Explanation: Leave-One-Out Cross-Validation (LOO-CV)

This page explains how AMMM uses PSIS-LOO diagnostics to assess predictive adequacy and reliability of model comparison quantities.

Why LOO-CV Matters in AMMM

LOO-CV answers a predictive question: how well would this model predict unseen observations from the same data-generating regime?

In AMMM, LOO outputs are part of post-fit diagnostics and should be interpreted alongside convergence and calibration diagnostics, not in isolation.

Core LOO Quantities

ELPD (elpd_loo): expected log predictive density; higher is better for predictive performance.
Complexity (p_loo): effective complexity implied by the fit.
Standard error: uncertainty around ELPD estimates and model differences.

AMMM V2 Artefacts

LOO-related artefacts are written to 50_diagnostics/:

Artefact	Meaning
`50_diagnostics/ELPD.txt`	Human-readable LOO summary text.
`50_diagnostics/ELPD_summary.csv`	Tabular summary used by reporting and downstream readers.
`50_diagnostics/pareto_k.png`	Observation-level reliability of PSIS approximation.
`50_diagnostics/pareto_k_summary.json`	Machine-readable Pareto k aggregate (`k_max`, counts, `elpd_loo`, `p_loo`, `ok`).
`50_diagnostics/pareto_k_flagged.csv`	Flagged observations with $k > 0.5$ (when present).

Pareto k Interpretation (Gate g6)

AMMM follows standard PSIS guidance:

Range	Interpretation
$k \le 0.5$	Reliable importance-sampling approximation.
$(0.5, 0.7]$	Marginal; inspect observations and model structure.
$> 0.7$	High influence / unreliable LOO approximation for those points.

Gate integration:

pareto_k_summary.json includes ok for machine-readable consumption.
If many observations are high-k, model comparison and predictive claims become fragile.

LOO-PIT Connection

Calibration diagnostics prefer LOO-PIT when log_likelihood is available. This avoids evaluating calibration on the same posterior used to fit each observation directly.

If unavailable, AMMM falls back to PPC-PIT and records that fallback in calibration outputs.

See Calibration Diagnostics for PIT interpretation.

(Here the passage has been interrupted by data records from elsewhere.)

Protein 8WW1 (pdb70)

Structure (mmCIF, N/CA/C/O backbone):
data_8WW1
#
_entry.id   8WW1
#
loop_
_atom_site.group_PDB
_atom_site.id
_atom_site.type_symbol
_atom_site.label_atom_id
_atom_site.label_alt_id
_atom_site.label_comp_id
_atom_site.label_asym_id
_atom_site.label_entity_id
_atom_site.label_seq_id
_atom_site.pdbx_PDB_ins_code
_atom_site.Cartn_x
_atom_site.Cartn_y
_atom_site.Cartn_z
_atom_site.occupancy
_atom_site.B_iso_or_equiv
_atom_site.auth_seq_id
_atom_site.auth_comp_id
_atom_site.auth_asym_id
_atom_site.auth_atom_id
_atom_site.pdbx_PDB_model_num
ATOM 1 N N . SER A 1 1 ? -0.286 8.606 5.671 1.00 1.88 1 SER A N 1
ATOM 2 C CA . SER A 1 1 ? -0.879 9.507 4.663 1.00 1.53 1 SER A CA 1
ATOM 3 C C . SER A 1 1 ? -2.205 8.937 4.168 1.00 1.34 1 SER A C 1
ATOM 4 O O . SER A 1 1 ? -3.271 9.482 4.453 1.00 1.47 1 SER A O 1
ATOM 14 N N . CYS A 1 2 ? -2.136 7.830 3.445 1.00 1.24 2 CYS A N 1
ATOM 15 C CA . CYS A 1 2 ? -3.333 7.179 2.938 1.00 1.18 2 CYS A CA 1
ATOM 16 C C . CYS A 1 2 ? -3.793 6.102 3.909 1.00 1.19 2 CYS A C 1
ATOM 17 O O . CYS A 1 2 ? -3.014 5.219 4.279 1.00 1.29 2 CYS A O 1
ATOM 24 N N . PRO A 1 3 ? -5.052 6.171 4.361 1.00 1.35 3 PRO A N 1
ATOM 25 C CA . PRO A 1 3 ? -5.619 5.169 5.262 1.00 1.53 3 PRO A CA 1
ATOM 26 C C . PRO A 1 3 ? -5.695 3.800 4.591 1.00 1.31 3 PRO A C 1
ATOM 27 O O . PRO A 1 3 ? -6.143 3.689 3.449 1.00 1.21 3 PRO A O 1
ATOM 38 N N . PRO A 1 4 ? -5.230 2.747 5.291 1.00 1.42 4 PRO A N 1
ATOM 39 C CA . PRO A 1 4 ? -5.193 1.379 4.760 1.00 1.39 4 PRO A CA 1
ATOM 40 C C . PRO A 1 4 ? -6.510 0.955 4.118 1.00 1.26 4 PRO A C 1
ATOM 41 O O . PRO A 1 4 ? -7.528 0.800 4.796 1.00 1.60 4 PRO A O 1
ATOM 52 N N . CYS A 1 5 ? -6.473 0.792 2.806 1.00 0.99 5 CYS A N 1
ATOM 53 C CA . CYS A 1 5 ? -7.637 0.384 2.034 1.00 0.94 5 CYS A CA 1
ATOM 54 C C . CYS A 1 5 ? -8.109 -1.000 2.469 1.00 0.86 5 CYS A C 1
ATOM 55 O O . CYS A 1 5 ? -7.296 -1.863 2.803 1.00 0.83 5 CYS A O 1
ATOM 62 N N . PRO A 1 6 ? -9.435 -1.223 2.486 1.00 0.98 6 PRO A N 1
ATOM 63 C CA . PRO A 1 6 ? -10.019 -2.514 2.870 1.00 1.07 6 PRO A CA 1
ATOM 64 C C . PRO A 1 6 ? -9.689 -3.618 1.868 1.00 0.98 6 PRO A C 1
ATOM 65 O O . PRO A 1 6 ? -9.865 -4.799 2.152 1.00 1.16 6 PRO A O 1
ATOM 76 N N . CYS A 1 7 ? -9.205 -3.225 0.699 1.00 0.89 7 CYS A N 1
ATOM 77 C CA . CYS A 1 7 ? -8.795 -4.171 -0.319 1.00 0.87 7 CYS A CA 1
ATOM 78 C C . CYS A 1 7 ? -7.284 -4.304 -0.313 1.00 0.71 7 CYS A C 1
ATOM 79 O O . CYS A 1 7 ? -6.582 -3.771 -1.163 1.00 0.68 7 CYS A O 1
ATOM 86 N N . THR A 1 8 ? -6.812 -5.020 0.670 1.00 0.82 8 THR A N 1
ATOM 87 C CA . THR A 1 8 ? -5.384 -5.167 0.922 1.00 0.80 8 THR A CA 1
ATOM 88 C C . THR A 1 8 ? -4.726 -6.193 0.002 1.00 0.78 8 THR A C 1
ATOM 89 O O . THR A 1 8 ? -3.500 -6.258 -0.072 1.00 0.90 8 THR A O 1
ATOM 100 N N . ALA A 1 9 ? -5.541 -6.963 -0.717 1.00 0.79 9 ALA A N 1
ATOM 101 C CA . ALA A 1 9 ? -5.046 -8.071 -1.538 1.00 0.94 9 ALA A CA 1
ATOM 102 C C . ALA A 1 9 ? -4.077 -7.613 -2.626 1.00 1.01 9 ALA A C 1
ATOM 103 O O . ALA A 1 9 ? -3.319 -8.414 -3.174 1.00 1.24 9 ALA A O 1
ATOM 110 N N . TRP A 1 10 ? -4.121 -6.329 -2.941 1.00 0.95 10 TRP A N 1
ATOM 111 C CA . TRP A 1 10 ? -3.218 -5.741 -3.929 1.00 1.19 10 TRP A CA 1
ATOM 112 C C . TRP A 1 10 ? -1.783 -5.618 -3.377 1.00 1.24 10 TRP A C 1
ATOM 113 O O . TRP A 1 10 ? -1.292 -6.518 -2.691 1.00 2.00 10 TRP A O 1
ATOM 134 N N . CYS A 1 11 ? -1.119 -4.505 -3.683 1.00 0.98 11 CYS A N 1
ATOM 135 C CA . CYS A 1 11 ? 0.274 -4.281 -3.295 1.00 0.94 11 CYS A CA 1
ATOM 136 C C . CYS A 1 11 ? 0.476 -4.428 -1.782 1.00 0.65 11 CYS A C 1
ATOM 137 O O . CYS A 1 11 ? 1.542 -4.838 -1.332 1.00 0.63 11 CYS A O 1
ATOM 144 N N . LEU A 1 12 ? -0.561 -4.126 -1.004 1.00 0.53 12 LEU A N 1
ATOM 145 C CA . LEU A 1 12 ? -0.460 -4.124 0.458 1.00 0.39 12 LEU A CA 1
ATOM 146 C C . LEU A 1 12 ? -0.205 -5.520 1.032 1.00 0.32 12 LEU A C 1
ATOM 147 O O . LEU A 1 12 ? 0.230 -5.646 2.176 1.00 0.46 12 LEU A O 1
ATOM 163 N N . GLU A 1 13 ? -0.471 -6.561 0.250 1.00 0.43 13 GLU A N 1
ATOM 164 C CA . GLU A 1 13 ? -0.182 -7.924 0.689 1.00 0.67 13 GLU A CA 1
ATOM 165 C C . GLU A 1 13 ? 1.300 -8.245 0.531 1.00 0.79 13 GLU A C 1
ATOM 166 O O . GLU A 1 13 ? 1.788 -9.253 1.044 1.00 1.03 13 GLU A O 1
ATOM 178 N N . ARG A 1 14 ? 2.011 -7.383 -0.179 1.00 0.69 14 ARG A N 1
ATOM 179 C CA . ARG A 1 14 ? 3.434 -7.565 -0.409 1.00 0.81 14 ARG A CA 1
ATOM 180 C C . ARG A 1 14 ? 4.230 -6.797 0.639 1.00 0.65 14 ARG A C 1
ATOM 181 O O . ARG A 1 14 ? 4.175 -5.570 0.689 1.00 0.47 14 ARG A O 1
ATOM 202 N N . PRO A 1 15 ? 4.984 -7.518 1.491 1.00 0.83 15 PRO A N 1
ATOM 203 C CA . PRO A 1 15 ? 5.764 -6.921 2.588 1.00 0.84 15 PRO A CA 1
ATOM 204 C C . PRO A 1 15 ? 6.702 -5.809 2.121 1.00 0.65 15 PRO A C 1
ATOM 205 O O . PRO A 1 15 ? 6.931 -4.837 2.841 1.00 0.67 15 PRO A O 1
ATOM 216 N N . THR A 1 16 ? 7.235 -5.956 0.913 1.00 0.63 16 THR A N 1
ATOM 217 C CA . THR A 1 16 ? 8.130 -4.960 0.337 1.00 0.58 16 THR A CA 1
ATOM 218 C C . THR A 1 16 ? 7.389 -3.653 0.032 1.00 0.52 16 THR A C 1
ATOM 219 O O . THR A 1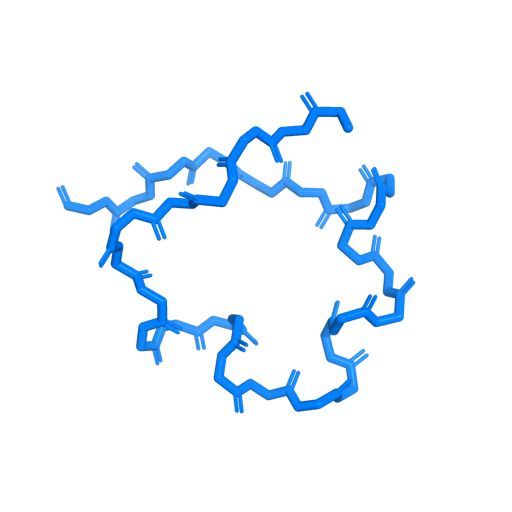 16 ? 7.989 -2.576 0.005 1.00 0.61 16 THR A O 1
ATOM 230 N N . CYS A 1 17 ? 6.080 -3.751 -0.162 1.00 0.54 17 CYS A N 1
ATOM 231 C CA . CYS A 1 17 ? 5.269 -2.602 -0.540 1.00 0.62 17 CYS A CA 1
ATOM 232 C C . CYS A 1 17 ? 5.006 -1.718 0.673 1.00 0.63 17 CYS A C 1
ATOM 233 O O . CYS A 1 17 ? 4.839 -0.504 0.551 1.00 0.78 17 CYS A O 1
ATOM 240 N N . LEU A 1 18 ? 5.009 -2.333 1.854 1.00 0.62 18 LEU A N 1
ATOM 241 C CA . LEU A 1 18 ? 4.780 -1.613 3.104 1.00 0.81 18 LEU A CA 1
ATOM 242 C C . LEU A 1 18 ? 5.906 -0.622 3.379 1.00 0.81 18 LEU A C 1
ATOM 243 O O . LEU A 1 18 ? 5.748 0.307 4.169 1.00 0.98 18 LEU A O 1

Practical Use in Stage-Gated Workflow

Use LOO outputs as part of a bundle:

Confirm convergence first (convergence_report.json).
Check calibration (calibration_report.json).
Then use ELPD and Pareto diagnostics for model adequacy and comparison.

This ordering reduces the risk of over-interpreting unstable or poorly calibrated fits.

Causal Caveat

A strong ELPD result supports predictive adequacy, not causal identification. LOO-CV does not test unconfoundedness or rule out omitted variable bias.